**Exercise material:**

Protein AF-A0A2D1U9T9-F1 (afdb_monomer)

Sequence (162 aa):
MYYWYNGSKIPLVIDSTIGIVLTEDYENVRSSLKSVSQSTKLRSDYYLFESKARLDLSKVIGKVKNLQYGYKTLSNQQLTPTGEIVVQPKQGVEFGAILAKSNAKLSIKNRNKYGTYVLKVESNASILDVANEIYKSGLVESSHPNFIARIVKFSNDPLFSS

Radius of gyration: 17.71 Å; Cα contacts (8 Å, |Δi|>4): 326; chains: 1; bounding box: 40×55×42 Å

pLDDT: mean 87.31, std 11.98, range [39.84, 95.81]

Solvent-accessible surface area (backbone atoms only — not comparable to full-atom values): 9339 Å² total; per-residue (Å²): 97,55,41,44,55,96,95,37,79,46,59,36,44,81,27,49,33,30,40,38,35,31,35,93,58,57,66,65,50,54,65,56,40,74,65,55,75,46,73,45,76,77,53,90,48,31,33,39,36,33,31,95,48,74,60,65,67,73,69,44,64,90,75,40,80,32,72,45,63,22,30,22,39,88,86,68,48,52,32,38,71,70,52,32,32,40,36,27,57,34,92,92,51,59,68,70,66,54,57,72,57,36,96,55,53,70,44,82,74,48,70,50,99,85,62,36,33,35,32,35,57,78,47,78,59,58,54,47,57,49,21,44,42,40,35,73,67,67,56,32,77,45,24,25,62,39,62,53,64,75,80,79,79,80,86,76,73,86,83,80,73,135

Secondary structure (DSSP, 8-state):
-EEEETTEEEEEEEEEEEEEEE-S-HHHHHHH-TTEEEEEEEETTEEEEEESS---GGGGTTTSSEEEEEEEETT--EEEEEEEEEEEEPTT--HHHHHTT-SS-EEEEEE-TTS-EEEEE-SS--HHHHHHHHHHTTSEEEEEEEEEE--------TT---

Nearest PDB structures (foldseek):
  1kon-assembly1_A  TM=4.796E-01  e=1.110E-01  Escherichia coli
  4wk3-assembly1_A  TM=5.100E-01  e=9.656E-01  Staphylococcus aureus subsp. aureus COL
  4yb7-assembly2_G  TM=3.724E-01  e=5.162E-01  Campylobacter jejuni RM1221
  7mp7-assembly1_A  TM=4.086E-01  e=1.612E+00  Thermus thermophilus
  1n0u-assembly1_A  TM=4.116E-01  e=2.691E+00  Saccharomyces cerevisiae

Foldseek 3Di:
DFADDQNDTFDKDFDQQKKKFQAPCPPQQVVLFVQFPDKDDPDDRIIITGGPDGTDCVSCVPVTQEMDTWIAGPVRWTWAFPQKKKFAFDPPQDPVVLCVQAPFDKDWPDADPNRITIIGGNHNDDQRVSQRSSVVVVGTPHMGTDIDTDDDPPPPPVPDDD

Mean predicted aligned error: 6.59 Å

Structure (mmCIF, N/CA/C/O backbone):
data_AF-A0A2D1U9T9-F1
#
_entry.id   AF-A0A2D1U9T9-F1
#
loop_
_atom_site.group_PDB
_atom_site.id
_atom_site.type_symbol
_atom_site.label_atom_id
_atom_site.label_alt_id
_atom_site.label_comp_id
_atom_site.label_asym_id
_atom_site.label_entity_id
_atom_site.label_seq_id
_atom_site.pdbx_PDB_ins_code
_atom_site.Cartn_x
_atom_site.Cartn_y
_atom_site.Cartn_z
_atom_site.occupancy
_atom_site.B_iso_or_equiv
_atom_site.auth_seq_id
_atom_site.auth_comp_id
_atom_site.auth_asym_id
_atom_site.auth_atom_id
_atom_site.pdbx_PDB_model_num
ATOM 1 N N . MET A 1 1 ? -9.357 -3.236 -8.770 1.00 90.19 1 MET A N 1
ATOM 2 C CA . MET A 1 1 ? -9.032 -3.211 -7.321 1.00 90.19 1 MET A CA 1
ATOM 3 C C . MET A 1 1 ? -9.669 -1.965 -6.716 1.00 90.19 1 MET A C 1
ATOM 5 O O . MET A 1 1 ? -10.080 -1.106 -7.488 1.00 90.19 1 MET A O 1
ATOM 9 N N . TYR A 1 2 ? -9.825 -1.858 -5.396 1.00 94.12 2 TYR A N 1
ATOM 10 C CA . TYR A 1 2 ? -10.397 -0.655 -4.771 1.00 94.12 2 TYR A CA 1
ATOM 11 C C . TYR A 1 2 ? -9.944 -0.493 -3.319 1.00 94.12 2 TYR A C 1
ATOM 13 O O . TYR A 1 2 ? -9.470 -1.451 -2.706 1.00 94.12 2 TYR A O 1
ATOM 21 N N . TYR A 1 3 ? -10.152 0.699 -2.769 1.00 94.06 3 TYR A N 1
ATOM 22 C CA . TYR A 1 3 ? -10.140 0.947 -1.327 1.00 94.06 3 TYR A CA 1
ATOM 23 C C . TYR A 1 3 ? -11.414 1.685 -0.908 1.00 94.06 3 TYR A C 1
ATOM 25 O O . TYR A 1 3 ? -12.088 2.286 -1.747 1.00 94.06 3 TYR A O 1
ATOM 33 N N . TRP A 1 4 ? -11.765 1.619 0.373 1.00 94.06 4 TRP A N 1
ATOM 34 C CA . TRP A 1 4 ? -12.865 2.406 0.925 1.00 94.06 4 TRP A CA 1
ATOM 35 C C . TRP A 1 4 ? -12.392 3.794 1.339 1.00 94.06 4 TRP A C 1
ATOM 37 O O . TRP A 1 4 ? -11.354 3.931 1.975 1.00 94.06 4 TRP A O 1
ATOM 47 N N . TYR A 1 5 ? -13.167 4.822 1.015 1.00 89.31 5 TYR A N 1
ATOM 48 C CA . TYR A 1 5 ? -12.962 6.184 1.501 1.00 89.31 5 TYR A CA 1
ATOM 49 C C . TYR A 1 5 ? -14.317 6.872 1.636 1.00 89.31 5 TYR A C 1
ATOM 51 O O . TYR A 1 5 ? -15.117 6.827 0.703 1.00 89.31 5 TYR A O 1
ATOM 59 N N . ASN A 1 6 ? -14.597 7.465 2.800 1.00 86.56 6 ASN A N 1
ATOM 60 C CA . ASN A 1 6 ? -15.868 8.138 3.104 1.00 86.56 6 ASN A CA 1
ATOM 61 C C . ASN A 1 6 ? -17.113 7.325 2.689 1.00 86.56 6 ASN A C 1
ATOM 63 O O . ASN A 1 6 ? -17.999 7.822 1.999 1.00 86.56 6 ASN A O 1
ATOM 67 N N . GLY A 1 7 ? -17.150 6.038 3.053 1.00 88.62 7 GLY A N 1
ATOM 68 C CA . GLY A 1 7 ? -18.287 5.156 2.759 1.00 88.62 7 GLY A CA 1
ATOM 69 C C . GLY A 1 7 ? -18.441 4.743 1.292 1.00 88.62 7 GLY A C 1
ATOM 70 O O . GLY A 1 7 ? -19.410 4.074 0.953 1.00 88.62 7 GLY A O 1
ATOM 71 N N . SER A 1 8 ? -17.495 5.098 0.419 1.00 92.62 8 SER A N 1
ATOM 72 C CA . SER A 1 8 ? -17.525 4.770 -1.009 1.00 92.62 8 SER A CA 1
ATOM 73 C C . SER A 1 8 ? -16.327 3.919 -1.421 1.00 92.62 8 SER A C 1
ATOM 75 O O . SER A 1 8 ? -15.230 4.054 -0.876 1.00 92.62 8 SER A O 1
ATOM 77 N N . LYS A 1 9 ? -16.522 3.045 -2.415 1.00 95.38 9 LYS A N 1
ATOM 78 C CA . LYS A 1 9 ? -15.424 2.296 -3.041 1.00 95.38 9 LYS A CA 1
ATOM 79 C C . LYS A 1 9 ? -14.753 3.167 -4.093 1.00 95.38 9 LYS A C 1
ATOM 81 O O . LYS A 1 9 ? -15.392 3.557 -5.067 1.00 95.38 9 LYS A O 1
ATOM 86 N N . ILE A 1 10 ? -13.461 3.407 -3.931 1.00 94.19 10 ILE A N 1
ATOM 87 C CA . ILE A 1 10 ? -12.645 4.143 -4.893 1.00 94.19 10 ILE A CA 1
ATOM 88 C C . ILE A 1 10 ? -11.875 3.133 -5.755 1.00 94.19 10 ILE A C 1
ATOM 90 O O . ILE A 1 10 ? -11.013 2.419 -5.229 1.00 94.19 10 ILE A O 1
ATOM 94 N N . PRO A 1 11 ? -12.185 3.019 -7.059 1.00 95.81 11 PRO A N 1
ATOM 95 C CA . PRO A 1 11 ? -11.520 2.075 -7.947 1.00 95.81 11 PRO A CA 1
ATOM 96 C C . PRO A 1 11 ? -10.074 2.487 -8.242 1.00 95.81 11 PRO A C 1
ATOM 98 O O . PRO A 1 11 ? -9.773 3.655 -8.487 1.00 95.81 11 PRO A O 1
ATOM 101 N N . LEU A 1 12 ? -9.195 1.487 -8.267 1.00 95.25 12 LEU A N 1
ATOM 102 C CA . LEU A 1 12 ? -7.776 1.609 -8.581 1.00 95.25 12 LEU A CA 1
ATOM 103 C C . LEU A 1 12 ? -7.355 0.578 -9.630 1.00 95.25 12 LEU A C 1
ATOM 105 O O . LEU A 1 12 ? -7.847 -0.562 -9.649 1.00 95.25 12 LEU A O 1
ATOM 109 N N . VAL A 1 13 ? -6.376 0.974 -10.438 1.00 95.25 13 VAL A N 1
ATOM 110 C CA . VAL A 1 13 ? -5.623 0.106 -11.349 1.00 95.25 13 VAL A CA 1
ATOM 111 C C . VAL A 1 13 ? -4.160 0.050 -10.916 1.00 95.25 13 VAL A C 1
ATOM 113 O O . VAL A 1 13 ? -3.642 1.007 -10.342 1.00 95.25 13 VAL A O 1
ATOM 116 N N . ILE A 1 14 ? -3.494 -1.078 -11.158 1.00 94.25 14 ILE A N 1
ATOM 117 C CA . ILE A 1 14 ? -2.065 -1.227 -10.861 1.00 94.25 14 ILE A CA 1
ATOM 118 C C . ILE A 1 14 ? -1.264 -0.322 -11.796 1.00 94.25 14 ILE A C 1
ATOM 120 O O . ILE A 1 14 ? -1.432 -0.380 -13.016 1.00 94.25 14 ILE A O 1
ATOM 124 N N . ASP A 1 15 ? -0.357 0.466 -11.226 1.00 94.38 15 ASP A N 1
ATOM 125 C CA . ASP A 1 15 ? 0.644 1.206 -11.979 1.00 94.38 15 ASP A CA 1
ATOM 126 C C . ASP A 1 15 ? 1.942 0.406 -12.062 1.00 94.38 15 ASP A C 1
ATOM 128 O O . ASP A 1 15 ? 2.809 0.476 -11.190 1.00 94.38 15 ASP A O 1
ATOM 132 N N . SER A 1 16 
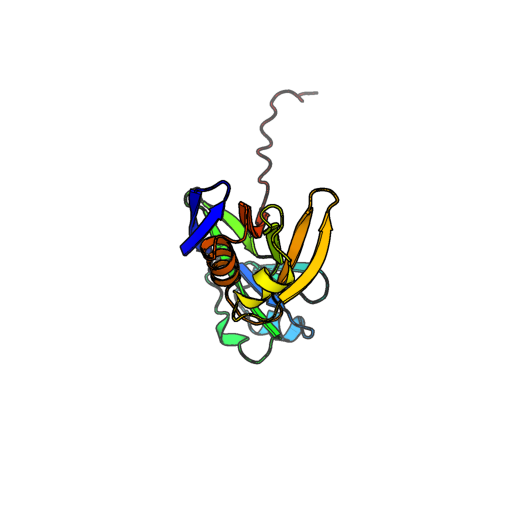? 2.079 -0.372 -13.134 1.00 93.94 16 SER A N 1
ATOM 133 C CA . SER A 1 16 ? 3.259 -1.218 -13.318 1.00 93.94 16 SER A CA 1
ATOM 134 C C . SER A 1 16 ? 4.541 -0.441 -13.646 1.00 93.94 16 SER A C 1
ATOM 136 O O . SER A 1 16 ? 5.605 -1.050 -13.733 1.00 93.94 16 SER A O 1
ATOM 138 N N . THR A 1 17 ? 4.467 0.882 -13.826 1.00 94.06 17 THR A N 1
ATOM 139 C CA . THR A 1 17 ? 5.641 1.739 -14.049 1.00 94.06 17 THR A CA 1
ATOM 140 C C . THR A 1 17 ? 6.226 2.294 -12.748 1.00 94.06 17 THR A C 1
ATOM 142 O O . THR A 1 17 ? 7.259 2.961 -12.783 1.00 94.06 17 THR A O 1
ATOM 145 N N . ILE A 1 18 ? 5.582 2.018 -11.608 1.00 93.81 18 ILE A N 1
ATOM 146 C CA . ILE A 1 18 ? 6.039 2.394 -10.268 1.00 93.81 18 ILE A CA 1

**Work to be completed:** Find "ATOM 69 C C" in the entries above and copy that whole line exactly, then each line after it through the line that contains "ATOM 86 N N".

**Solution below:**
ATOM 69 C C . GLY A 1 7 ? -18.441 4.743 1.292 1.00 88.62 7 GLY A C 1
ATOM 70 O O . GLY A 1 7 ? -19.410 4.074 0.953 1.00 88.62 7 GLY A O 1
ATOM 71 N N . SER A 1 8 ? -17.495 5.098 0.419 1.00 92.62 8 SER A N 1
ATOM 72 C CA . SER A 1 8 ? -17.525 4.770 -1.009 1.00 92.62 8 SER A CA 1
ATOM 73 C C . SER A 1 8 ? -16.327 3.919 -1.421 1.00 92.62 8 SER A C 1
ATOM 75 O O . SER A 1 8 ? -15.230 4.054 -0.876 1.00 92.62 8 SER A O 1
ATOM 77 N N . LYS A 1 9 ? -16.522 3.045 -2.415 1.00 95.38 9 LYS A N 1
ATOM 78 C CA . LYS A 1 9 ? -15.424 2.296 -3.041 1.00 95.38 9 LYS A CA 1
ATOM 79 C C . LYS A 1 9 ? -14.753 3.167 -4.093 1.00 95.38 9 LYS A C 1
ATOM 81 O O . LYS A 1 9 ? -15.392 3.557 -5.067 1.00 95.38 9 LYS A O 1
ATOM 86 N N . ILE A 1 10 ? -13.461 3.407 -3.931 1.00 94.19 10 ILE A N 1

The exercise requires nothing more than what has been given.